This is similar to what I've been hearing. My brother is in Las Vegas, and he has told me the shady stuff that banks are doing regarding foreclosures. The banks claimed to be victimized by the market, and they have thousands of foreclosures to prove it... it's fuzzy math! The banks get the bailout $$$ to hold them over while they ride out the bad market. Why don't they just sell the homes at (the current) market value? Because they are GREEDY! They want their cake and eat it too! I've heard of foreclosures that are "listed" at $90,000, but end up selling for $125,000. It's like the ebay concept where people think they are "winning" a bid. Don't they realize that they are PAYING for it? Just because it's a foreclosure doesn't mean that it's a good deal.

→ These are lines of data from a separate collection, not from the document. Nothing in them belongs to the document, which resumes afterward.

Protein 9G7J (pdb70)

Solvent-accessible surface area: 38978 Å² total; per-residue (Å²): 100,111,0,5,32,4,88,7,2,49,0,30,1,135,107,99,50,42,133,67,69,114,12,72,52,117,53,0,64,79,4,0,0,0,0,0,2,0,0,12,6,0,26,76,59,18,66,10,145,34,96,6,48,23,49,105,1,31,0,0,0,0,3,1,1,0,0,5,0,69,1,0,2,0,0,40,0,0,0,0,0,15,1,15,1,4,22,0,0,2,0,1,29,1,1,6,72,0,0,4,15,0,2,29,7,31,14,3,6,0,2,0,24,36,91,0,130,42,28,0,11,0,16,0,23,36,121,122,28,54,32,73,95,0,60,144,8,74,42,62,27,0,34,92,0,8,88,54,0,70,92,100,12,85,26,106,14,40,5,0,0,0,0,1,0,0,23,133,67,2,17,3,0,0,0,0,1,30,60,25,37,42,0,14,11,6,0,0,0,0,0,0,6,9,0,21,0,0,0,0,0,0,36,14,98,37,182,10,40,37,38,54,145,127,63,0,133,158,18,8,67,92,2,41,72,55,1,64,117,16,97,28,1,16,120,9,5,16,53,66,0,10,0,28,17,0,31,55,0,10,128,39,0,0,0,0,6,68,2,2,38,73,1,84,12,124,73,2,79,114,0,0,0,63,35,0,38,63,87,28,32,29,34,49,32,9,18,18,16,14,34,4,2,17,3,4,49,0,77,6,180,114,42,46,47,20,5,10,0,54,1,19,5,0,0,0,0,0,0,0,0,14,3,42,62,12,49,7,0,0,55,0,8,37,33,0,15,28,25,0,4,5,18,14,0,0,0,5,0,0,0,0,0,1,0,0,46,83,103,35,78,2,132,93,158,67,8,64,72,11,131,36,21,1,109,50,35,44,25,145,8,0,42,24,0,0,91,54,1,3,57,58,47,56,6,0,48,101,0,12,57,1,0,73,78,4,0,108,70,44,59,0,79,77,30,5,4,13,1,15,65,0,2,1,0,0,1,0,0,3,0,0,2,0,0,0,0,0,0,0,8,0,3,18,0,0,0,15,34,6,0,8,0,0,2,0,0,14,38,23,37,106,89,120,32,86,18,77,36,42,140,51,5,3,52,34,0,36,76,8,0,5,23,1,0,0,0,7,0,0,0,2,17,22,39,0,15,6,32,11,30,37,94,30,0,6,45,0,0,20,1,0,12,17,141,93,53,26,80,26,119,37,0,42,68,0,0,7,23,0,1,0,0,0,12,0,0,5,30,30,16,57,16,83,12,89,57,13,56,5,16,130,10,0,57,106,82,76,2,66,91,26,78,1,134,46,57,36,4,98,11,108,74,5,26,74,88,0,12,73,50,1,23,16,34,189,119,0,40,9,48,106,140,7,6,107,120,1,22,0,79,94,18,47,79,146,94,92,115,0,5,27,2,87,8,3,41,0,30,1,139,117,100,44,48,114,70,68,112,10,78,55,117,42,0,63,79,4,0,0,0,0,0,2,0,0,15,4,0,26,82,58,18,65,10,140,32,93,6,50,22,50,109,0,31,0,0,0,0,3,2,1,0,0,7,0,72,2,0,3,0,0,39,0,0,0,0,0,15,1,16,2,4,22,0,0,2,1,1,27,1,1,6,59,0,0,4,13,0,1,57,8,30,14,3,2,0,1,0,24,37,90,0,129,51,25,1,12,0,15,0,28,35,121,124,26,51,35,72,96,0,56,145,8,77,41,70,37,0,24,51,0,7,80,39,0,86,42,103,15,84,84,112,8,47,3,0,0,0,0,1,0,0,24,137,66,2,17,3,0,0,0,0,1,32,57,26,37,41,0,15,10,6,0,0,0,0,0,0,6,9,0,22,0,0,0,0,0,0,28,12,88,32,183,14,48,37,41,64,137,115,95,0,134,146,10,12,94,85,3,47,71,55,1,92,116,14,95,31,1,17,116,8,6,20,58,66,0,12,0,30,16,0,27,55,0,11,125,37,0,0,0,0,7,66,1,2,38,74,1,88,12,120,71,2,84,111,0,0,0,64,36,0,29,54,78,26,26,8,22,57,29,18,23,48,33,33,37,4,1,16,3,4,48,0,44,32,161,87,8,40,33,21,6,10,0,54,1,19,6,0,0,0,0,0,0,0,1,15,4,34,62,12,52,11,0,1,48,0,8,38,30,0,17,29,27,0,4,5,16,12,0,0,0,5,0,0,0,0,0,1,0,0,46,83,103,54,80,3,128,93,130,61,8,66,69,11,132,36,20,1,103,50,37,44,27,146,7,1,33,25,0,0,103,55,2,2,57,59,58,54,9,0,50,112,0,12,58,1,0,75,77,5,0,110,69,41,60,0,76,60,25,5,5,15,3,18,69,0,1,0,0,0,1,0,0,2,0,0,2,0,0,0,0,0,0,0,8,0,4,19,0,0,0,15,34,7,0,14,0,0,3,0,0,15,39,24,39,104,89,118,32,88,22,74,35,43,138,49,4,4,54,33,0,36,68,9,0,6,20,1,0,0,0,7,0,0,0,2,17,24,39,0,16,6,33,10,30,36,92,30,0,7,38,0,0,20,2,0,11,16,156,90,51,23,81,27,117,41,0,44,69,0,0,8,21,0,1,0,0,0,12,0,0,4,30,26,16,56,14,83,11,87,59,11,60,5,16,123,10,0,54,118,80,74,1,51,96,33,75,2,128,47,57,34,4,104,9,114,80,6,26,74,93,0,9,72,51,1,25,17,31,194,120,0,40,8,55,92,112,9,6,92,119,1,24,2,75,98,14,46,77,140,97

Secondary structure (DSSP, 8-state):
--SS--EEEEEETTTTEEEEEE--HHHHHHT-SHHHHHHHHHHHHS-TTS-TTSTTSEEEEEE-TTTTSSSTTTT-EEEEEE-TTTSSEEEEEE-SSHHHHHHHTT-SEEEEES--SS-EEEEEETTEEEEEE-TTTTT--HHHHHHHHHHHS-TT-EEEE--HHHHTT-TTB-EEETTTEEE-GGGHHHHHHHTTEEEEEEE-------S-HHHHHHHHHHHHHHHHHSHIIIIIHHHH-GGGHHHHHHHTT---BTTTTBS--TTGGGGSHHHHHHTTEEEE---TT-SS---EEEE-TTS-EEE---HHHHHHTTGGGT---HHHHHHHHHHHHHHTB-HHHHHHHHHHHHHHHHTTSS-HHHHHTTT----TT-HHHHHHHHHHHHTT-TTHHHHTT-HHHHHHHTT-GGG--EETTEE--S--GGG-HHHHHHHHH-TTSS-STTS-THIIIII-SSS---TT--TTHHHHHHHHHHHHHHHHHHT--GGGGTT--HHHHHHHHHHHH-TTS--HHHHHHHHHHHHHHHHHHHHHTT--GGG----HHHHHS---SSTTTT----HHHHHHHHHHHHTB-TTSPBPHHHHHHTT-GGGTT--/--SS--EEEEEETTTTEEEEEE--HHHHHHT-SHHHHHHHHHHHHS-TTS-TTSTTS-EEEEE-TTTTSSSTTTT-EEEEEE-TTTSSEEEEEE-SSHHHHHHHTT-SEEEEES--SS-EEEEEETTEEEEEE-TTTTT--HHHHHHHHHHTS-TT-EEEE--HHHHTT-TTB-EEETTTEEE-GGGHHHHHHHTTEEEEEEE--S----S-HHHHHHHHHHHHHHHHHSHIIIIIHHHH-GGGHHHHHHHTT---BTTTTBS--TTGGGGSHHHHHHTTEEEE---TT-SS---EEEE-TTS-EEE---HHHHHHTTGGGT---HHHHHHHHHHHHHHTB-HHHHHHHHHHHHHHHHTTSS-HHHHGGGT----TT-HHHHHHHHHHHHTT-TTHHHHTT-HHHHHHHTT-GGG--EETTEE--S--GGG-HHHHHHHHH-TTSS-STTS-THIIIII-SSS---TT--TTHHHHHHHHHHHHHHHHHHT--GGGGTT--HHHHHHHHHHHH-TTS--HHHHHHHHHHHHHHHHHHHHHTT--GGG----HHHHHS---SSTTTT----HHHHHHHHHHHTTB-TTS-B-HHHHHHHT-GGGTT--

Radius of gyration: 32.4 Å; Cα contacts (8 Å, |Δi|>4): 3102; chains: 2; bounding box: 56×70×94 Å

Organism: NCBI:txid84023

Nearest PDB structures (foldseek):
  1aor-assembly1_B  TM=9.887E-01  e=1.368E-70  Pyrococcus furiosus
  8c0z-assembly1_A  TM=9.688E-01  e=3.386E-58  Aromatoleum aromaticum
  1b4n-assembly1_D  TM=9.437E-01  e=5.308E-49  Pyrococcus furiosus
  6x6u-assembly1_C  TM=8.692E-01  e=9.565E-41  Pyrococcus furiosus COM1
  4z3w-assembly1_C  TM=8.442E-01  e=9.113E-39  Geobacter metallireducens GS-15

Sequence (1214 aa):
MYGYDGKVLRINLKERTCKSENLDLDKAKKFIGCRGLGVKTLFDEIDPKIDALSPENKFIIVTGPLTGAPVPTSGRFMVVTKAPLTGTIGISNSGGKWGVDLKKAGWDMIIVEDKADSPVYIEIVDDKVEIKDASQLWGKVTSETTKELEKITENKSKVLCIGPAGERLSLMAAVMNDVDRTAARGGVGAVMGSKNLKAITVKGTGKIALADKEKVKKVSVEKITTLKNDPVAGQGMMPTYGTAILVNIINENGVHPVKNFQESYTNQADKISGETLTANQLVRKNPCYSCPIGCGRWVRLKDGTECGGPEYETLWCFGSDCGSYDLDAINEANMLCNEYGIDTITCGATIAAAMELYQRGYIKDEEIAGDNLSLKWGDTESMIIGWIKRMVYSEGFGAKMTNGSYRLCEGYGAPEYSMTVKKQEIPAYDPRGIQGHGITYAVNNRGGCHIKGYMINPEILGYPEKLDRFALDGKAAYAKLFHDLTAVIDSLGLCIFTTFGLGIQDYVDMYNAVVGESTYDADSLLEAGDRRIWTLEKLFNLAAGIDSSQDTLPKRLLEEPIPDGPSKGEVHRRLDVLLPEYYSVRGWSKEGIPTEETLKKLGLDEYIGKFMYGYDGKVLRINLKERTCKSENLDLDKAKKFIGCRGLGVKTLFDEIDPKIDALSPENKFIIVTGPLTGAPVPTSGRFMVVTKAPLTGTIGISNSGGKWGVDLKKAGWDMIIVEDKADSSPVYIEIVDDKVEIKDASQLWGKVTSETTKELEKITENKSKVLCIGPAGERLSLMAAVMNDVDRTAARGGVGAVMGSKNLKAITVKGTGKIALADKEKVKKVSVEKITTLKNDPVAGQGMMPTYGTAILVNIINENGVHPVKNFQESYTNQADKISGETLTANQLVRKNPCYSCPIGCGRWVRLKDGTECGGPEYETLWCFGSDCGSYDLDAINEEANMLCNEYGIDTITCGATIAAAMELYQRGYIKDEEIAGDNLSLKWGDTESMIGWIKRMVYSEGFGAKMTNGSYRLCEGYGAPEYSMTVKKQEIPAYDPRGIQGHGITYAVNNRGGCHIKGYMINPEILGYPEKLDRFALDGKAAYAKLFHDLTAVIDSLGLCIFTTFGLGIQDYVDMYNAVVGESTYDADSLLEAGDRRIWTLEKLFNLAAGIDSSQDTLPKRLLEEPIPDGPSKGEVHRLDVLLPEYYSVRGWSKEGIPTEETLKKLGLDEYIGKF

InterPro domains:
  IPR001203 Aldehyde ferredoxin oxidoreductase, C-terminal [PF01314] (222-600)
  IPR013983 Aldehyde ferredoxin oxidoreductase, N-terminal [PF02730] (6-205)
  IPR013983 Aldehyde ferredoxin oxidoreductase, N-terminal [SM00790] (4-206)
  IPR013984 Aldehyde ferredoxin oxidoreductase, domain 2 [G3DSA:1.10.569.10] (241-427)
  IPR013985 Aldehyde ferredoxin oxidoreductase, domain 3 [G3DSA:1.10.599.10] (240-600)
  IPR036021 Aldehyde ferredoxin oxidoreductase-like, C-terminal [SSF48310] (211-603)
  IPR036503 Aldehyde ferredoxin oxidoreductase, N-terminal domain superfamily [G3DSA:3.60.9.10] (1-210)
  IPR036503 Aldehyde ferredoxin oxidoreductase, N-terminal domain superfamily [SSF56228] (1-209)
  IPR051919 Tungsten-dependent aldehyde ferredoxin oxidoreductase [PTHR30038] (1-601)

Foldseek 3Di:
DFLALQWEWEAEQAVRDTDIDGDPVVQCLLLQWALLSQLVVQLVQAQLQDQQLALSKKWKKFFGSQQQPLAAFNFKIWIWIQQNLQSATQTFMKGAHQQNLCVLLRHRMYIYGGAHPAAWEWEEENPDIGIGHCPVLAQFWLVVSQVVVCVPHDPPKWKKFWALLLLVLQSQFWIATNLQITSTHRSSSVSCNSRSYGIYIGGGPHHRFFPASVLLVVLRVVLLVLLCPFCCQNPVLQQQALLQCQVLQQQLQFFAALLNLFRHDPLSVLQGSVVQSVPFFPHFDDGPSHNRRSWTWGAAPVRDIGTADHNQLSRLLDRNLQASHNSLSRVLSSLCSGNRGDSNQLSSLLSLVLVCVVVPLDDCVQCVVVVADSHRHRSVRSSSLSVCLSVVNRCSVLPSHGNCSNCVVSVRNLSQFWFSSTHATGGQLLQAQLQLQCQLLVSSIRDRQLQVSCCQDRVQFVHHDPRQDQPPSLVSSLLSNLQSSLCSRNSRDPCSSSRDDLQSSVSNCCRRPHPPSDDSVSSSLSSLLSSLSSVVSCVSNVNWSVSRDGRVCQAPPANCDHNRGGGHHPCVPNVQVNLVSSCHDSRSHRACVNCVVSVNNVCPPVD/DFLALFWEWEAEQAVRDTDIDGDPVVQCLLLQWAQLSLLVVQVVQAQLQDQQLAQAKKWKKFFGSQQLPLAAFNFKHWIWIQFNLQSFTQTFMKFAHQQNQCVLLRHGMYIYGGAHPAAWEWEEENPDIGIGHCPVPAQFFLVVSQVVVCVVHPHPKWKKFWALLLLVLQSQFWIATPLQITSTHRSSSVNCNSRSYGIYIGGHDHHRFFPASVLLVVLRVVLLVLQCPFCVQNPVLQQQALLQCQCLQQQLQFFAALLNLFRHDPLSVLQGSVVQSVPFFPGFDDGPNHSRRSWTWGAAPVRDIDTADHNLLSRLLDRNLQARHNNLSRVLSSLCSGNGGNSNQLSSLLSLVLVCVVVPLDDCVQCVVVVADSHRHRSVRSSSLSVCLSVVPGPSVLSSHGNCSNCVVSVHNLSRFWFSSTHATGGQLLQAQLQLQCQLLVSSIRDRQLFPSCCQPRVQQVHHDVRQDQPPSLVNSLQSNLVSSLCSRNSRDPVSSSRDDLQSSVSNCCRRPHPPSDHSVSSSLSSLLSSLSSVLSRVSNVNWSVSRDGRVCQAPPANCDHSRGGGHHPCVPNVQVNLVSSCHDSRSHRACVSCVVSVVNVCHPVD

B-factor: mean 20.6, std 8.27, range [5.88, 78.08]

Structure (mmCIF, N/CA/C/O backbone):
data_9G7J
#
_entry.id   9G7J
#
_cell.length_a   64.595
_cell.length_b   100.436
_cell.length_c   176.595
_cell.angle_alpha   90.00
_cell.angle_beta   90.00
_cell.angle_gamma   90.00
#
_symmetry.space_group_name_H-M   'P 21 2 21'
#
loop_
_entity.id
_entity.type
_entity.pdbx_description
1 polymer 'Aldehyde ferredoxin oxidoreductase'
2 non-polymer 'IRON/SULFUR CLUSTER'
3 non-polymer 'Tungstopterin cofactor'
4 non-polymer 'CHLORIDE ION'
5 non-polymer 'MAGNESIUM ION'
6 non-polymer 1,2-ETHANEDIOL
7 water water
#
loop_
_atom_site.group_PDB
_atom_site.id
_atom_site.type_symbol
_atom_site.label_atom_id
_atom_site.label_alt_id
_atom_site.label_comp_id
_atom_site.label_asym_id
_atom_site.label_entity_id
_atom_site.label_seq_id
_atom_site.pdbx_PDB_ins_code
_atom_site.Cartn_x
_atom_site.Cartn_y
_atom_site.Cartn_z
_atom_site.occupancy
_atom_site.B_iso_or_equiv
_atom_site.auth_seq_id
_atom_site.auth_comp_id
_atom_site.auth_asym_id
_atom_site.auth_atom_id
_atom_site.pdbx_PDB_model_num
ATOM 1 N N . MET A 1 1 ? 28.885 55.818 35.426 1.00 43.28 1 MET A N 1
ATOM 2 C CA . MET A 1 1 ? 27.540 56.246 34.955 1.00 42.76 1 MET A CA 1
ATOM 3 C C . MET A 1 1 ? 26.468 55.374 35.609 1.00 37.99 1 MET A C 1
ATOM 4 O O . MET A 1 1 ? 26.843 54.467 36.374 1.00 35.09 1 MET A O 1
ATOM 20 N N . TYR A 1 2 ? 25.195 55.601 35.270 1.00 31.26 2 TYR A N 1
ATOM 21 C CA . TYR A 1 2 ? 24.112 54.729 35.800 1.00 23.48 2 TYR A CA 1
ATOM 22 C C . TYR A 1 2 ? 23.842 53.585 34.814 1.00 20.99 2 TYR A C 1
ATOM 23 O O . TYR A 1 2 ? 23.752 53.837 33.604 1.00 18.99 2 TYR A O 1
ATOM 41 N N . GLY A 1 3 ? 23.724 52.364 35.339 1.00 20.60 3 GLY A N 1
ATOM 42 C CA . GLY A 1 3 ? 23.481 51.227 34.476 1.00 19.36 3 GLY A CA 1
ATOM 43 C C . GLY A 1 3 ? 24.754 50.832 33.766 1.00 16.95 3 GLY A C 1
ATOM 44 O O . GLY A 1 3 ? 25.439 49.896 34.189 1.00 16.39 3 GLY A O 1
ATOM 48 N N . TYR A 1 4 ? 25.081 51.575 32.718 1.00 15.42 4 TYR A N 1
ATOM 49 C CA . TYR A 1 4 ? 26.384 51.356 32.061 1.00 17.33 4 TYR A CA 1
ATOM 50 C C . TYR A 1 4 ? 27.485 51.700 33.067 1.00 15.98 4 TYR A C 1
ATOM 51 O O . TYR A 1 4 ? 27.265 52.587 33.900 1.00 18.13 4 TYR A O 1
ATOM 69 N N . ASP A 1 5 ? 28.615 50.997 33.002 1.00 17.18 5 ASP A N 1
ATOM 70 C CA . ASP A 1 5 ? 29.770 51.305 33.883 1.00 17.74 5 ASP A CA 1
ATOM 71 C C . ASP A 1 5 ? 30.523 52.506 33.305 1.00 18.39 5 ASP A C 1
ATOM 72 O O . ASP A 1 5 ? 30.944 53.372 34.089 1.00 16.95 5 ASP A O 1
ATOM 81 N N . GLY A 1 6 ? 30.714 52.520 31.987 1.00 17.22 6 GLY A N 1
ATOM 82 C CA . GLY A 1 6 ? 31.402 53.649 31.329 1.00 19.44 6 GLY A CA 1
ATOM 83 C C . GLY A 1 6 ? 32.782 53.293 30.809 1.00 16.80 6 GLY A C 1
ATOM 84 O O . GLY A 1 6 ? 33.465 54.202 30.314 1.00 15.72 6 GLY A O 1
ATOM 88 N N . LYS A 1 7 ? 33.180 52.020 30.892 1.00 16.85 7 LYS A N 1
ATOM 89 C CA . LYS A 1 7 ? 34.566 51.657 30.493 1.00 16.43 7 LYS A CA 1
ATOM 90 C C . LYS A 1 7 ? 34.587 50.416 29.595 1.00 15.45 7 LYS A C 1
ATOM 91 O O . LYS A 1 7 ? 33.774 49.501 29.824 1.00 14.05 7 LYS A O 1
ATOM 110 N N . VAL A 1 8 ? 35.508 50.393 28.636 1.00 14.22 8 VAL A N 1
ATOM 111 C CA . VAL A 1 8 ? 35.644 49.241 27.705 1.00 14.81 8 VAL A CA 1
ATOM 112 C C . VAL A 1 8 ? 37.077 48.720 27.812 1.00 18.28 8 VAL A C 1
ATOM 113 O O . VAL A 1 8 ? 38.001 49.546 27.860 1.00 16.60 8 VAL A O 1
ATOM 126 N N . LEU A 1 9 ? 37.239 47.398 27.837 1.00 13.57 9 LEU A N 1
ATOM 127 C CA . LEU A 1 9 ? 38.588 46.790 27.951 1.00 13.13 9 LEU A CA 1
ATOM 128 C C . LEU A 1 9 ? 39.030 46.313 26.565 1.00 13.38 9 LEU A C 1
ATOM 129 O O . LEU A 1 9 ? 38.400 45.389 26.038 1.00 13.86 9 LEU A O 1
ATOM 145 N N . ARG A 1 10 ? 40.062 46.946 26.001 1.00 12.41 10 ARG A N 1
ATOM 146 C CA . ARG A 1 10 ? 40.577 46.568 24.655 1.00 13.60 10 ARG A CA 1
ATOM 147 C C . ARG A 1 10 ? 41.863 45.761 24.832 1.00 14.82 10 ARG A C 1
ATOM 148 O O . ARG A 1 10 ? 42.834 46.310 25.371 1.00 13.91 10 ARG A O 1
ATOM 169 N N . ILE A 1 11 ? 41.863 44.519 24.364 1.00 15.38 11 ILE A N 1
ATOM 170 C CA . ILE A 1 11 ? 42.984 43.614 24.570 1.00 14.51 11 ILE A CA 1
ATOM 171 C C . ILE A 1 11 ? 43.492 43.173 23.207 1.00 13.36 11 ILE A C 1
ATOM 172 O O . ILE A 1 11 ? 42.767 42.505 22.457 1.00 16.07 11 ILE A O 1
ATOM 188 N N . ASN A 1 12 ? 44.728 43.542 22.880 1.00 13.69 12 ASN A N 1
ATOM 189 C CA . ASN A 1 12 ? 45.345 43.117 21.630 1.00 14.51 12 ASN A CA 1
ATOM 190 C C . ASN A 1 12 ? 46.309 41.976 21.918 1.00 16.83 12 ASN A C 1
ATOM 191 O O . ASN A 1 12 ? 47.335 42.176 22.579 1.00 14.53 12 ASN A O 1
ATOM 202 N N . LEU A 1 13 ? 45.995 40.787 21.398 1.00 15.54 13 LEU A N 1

Not to defend banks, but when a bank loans somebody $200k for a house, then it's only worth $100k, so they wait until they can try to get $150k isn't ripping people off, it's business. The bank owns the house and can do what they want with it. They really don't WANT it, they want to get rid of it, but as long as they have it they will try to get the most for it. Wouldn't you?

Also, if you live in an area with many foreclosures, do you really want them all dumped on the market at the same time? That would really crash your home values.

I do think the market is improving currently but there are too many variables for me to try to predict future trends. I think that unless the banks unleash a lot of foreclosed properties, our area will continue to (slooowly) improve due to the low inventory right now (at least where I am).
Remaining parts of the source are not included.